1. Throw a 1000w in the tent

2. Veg out four plants for at least 2 months

.02


----------



## PencilHead (Mar 4, 2010)

You won't grow out 6 big, long-vegged plants in 4X4.  My first grow, I tried 7 in a 4.5' X 8'.  I thought I was gonna have to hire a munchkin to get in there to water and feed by harvest time.  

One 600w will give you about 5750 lumens/sq.ft.  That's adequate for growing tight buds.  

A 1000w is gonna push you up around 8750/sq.ft.  That would grow hair on a bowling ball.

Luck and peace.


----------



## hugs4nuggs420 (Mar 4, 2010)

You could grow out 6 full plants in a 4x4 place if creating a tiny jungle in your closet is your goal. It's going to freakin reek of weed though so if you do grow 6 I hope you have good vent with a carbon filter for smell. I'm a big fan of LST so I'd go with 4 plants and make em bushy but that's just me.


----------



## warfish (Mar 4, 2010)

PencilHead said:
			
		

> A 1000w is gonna push you up around 8750/sq.ft. That would grow hair on a bowling ball.


 
This made me laugh


----------



## todoobie (Mar 4, 2010)

:holysheep: :holysheep: so we want hairy bowling ball ? 600 would be cool.......?


----------



## PencilHead (Mar 4, 2010)

Conventional wisdom has it that 5000 lumens per square foot is considered adequate for flowering.  A 600w HPS is rated about 92,000 lumens.  A 1000w is coming in at 140,000 lumens.  I think a 400w is around 5000.


----------



## Amateur Grower (Mar 5, 2010)

PencilHead said:
			
		

> Conventional wisdom has it that 5000 lumens per square foot is considered adequate for flowering. A 600w HPS is rated about 92,000 lumens. A 1000w is coming in at 140,000 lumens. I think a 400w is around 5000.


 
So help me out PH. If I've got a 4 X 4 area and using 400W MH to veg and 400W HPS to flower, what am I looking at for lumens per sq. ft.?

AG


----------



## hugs4nuggs420 (Mar 5, 2010)

In that area the MH will give you around 2250 lumens per sq. ft. and the HPS is giving you around 3125 lumens per sq. ft. so your a little short in both departments.


----------



## hugs4nuggs420 (Mar 5, 2010)

600w will do ya fine but for the HPS i'd go 1000w. MORE POWER FOR YOUR PLANTS LOL!!!


----------



## PUFF MONKEY (Mar 5, 2010)

do 1 biggun under a trellis for scrog effect and you'll get around 1 lb. with the right strain...but you'll need at least a 600w or better.


----------



## bluealein56 (Mar 5, 2010)

PUFF MONKEY said:
			
		

> do 1 biggun under a trellis for scrog effect and you'll get around 1 lb. with the right strain...but you'll need at least a 600w or better.

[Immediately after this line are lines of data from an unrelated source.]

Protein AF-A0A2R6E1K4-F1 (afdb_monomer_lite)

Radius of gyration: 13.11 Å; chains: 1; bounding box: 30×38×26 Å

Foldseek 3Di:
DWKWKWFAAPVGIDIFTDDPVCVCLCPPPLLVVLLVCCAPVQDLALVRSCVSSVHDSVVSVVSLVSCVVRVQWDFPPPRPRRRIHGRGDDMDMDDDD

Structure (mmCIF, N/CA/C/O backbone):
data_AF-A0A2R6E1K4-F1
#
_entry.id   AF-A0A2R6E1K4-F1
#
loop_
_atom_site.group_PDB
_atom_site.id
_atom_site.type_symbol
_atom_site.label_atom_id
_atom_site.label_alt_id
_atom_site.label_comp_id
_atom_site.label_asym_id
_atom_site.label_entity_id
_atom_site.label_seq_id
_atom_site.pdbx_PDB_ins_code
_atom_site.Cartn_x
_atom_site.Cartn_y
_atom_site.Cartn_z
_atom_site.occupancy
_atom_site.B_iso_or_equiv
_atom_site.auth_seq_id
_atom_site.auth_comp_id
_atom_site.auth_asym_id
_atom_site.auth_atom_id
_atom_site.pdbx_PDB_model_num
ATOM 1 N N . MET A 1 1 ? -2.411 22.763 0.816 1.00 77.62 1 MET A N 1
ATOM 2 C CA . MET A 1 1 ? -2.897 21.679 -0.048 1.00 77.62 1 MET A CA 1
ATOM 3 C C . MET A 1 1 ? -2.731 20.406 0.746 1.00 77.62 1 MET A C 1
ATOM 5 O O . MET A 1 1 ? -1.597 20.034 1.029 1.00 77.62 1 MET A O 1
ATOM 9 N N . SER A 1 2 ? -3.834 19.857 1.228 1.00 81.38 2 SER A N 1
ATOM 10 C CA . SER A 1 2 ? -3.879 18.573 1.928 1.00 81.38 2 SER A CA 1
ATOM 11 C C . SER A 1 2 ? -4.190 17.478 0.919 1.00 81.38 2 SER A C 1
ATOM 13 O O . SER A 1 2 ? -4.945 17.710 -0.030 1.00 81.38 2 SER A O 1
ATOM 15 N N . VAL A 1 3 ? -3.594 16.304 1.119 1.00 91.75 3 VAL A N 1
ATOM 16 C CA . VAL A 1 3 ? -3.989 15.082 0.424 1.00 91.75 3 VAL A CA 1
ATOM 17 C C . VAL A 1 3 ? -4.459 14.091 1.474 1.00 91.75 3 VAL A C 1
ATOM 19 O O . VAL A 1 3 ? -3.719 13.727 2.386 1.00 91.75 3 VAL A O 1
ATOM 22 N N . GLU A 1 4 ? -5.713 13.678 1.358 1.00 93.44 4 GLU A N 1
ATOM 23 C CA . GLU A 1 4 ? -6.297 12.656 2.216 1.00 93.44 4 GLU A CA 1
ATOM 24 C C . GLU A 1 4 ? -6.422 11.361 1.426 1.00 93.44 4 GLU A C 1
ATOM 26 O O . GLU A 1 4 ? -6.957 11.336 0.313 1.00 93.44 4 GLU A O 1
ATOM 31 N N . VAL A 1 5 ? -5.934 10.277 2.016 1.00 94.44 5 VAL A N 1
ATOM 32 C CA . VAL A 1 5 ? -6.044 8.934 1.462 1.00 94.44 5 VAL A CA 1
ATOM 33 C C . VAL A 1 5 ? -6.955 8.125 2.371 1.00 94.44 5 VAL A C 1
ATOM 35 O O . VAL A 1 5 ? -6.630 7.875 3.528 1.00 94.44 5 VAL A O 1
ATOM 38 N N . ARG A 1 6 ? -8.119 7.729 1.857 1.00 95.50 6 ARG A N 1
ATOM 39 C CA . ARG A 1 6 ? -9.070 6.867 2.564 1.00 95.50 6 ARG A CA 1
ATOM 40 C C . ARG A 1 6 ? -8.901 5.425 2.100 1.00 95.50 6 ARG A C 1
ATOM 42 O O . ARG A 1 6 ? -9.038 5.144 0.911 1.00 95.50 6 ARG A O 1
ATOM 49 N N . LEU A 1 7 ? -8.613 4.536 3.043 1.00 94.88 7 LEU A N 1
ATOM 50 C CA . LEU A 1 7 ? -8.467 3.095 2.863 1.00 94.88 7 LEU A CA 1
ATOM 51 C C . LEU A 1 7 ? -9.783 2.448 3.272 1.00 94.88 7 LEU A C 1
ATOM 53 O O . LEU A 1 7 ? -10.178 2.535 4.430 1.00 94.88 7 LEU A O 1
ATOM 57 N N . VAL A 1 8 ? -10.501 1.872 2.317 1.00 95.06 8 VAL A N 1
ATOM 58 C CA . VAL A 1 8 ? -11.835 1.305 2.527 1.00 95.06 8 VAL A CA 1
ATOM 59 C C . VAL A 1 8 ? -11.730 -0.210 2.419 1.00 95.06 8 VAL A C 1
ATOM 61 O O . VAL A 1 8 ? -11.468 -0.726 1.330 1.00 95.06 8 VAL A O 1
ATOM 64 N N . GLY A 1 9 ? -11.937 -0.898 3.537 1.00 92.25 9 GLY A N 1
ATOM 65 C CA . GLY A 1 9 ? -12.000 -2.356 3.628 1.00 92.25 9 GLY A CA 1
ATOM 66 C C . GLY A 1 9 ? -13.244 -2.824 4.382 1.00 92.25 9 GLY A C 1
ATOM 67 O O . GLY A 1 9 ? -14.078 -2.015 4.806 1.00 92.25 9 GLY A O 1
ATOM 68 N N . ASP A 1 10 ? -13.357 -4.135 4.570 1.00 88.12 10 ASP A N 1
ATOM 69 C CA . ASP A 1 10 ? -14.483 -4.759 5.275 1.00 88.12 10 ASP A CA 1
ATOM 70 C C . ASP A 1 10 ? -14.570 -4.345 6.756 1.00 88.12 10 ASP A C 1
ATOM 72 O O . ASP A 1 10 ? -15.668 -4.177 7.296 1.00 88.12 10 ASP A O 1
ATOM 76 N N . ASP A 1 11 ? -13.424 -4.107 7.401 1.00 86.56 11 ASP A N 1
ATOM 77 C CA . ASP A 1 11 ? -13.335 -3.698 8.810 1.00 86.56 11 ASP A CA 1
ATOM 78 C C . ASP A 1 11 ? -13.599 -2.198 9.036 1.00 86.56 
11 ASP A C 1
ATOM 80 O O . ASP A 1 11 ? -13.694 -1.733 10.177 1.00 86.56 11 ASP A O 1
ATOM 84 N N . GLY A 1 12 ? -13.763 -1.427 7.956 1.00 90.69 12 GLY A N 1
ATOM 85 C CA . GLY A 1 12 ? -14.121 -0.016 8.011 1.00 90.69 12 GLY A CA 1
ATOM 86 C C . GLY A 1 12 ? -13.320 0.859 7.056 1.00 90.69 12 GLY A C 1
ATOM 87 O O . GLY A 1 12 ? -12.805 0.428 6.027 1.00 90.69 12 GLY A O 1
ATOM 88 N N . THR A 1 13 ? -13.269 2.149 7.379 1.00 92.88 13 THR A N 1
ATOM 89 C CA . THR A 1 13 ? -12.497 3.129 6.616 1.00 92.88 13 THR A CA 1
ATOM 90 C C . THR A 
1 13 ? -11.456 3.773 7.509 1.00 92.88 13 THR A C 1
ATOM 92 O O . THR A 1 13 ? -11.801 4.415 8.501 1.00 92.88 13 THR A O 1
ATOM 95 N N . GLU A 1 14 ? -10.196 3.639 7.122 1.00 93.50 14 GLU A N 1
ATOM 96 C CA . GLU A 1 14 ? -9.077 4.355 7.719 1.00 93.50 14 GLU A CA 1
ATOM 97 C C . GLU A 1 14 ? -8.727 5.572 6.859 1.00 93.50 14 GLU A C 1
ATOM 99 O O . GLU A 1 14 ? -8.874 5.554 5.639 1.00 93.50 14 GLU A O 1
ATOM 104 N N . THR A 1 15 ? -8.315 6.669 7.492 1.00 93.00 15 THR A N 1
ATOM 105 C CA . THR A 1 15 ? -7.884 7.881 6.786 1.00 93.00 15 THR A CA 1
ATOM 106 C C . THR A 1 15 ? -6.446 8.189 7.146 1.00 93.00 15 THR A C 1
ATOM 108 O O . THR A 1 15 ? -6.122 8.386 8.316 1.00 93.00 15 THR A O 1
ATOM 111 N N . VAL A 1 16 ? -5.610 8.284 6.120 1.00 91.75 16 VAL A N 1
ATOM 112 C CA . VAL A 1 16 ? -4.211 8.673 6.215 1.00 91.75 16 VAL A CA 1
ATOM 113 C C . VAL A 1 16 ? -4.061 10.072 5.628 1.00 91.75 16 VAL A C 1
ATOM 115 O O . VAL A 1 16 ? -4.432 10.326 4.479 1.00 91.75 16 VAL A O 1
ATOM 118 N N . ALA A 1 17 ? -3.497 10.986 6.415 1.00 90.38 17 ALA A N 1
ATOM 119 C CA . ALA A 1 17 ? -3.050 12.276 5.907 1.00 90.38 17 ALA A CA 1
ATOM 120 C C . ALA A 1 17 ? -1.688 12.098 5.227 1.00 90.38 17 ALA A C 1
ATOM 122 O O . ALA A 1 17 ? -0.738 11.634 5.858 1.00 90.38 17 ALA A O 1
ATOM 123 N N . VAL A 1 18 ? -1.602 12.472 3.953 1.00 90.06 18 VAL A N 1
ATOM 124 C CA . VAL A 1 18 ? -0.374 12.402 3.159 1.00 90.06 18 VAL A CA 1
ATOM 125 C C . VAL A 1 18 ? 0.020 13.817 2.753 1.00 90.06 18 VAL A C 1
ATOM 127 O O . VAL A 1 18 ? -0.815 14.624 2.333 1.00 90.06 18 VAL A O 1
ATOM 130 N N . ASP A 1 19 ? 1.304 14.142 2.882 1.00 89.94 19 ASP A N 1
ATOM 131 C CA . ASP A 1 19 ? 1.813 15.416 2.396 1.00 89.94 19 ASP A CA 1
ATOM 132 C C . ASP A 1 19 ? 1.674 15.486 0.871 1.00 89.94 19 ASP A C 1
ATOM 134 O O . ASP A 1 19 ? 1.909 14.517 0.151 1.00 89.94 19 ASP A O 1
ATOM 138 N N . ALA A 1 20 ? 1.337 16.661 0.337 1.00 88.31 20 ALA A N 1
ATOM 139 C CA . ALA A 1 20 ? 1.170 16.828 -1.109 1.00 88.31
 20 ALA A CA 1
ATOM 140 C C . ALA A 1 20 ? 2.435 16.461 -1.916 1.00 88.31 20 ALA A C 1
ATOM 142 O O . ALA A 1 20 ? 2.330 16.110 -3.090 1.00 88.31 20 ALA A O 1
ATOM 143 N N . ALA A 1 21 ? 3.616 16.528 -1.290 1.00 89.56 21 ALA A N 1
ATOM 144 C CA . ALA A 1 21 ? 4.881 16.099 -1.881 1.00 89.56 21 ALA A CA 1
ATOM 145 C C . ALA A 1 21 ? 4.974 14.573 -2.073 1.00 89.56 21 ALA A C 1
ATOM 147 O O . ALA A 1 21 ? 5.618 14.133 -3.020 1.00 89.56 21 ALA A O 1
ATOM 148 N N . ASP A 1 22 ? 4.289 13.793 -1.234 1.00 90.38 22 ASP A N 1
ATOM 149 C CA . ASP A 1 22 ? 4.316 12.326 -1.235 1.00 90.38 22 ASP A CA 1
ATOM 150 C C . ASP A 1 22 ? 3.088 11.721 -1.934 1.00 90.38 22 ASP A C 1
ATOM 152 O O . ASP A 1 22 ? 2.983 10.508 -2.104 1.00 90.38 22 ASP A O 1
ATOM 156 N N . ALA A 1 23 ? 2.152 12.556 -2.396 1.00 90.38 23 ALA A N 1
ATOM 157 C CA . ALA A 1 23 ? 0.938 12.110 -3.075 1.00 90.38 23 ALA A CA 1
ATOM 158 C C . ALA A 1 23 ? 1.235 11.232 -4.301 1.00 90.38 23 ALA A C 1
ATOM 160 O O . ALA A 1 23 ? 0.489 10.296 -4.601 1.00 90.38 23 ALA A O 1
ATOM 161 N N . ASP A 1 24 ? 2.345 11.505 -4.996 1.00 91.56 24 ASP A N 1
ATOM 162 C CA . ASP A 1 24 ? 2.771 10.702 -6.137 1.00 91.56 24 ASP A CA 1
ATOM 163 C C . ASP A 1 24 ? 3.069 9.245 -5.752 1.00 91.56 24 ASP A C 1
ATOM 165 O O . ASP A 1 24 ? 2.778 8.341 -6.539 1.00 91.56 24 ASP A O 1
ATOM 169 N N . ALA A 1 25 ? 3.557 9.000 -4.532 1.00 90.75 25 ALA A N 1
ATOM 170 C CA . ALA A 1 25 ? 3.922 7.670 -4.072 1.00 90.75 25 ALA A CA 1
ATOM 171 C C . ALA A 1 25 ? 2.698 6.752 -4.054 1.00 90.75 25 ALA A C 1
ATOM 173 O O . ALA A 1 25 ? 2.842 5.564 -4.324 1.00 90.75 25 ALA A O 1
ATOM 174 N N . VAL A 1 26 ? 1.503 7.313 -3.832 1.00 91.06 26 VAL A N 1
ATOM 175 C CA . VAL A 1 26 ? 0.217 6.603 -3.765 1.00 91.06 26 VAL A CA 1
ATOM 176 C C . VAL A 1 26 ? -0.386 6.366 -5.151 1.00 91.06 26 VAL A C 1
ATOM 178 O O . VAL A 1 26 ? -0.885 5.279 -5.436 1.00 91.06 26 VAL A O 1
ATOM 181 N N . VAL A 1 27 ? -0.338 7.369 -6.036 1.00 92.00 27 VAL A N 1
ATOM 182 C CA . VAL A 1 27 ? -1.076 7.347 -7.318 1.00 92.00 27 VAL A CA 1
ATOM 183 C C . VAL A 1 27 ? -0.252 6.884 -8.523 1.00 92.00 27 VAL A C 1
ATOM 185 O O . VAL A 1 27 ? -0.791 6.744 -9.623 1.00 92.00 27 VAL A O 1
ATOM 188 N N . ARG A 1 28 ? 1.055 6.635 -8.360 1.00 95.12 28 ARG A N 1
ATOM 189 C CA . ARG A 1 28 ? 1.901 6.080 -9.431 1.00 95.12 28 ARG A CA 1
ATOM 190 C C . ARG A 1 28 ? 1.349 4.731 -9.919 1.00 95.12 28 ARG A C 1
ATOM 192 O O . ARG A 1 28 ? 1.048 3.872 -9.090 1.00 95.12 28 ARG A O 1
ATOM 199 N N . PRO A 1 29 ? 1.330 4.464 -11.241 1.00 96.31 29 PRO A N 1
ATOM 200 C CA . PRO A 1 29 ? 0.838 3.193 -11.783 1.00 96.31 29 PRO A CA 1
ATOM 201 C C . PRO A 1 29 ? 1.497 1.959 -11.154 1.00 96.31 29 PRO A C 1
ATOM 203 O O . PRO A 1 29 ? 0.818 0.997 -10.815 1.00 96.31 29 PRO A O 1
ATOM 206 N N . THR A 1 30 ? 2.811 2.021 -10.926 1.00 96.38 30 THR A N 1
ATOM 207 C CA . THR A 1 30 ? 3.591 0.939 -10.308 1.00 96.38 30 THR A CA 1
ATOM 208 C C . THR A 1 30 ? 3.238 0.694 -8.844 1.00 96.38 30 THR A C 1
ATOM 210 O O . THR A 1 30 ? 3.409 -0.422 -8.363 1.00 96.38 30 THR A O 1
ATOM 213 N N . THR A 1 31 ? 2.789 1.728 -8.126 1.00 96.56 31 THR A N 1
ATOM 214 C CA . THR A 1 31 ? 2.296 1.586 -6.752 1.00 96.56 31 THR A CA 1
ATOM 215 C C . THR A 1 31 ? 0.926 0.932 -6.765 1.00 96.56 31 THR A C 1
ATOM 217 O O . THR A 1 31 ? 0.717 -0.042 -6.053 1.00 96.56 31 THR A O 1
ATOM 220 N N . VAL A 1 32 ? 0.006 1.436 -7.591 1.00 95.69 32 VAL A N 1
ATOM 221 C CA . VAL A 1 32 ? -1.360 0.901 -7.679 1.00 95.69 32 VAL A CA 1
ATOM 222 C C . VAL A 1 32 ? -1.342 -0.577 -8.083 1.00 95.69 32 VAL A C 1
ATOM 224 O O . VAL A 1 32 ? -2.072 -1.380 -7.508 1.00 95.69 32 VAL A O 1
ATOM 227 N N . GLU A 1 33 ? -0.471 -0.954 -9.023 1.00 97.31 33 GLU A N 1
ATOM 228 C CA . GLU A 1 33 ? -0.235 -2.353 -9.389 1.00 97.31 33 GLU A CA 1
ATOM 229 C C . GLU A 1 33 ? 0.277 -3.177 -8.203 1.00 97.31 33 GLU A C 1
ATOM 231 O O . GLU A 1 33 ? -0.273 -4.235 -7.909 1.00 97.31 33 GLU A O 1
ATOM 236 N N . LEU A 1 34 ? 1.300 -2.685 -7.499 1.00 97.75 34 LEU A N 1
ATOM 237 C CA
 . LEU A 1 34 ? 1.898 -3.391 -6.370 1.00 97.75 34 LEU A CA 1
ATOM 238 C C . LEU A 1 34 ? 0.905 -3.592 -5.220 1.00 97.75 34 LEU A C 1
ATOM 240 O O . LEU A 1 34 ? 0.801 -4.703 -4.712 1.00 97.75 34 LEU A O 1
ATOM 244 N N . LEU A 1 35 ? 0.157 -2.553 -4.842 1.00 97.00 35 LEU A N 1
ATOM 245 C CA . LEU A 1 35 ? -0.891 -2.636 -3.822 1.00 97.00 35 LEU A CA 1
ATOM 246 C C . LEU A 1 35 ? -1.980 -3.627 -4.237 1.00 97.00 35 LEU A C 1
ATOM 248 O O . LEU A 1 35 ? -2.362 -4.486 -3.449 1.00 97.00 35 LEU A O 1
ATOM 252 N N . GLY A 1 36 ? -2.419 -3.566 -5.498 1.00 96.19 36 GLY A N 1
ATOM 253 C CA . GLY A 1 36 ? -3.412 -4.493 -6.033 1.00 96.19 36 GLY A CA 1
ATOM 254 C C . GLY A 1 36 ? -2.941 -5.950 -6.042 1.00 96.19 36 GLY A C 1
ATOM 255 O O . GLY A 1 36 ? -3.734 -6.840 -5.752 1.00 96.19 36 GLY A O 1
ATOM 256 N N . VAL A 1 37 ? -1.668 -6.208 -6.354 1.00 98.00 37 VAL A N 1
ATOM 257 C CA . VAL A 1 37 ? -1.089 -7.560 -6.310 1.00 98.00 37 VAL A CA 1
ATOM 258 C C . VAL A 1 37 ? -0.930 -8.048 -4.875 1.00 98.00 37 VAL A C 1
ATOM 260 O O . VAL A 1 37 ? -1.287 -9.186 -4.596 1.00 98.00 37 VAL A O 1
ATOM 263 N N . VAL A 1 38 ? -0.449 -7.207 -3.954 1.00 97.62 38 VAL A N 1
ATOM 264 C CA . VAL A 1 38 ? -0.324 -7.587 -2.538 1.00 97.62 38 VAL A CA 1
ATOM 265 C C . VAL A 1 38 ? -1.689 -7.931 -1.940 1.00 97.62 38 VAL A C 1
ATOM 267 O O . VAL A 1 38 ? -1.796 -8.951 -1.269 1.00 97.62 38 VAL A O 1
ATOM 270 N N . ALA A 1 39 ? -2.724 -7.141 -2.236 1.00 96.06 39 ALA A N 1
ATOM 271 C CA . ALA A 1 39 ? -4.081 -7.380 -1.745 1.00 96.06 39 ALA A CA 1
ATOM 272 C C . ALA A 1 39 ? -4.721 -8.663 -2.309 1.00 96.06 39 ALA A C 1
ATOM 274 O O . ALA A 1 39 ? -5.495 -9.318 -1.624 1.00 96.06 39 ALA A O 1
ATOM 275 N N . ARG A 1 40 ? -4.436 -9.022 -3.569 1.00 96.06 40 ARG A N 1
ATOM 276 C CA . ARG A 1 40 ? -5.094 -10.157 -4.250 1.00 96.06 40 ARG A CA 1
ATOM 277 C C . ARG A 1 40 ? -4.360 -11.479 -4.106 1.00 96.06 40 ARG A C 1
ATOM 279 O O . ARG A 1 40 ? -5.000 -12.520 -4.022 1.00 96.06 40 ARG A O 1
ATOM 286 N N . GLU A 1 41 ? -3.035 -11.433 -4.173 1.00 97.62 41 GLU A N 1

how long would you have to veg to get that much?
do you have any more information on this type of growing technique that you speak of?


----------



## rebel (Mar 5, 2010)

600w, waiting on my seeds - ww,master hush,jock horror, will be the strains. im prob. gonna go with 4 plants. thanks


----------



## PencilHead (Mar 5, 2010)

hugs4nuggs420 said:
			
		

> In that area the MH will give you around 2250 lumens per sq. ft. and the HPS is giving you around 3125 lumens per sq. ft. so your a little short in both departments.


 
That is coe-rect.

4' X 4"= 16 sq. ft.

MH=36,000lumens
36,000 lumens divided by 16 sq.ft.=2,250 lumens per sq.ft.

HPS=50,000 lumens
50,000 lumens divided by 16 sq. ft.=3,125 lumens per sq.ft.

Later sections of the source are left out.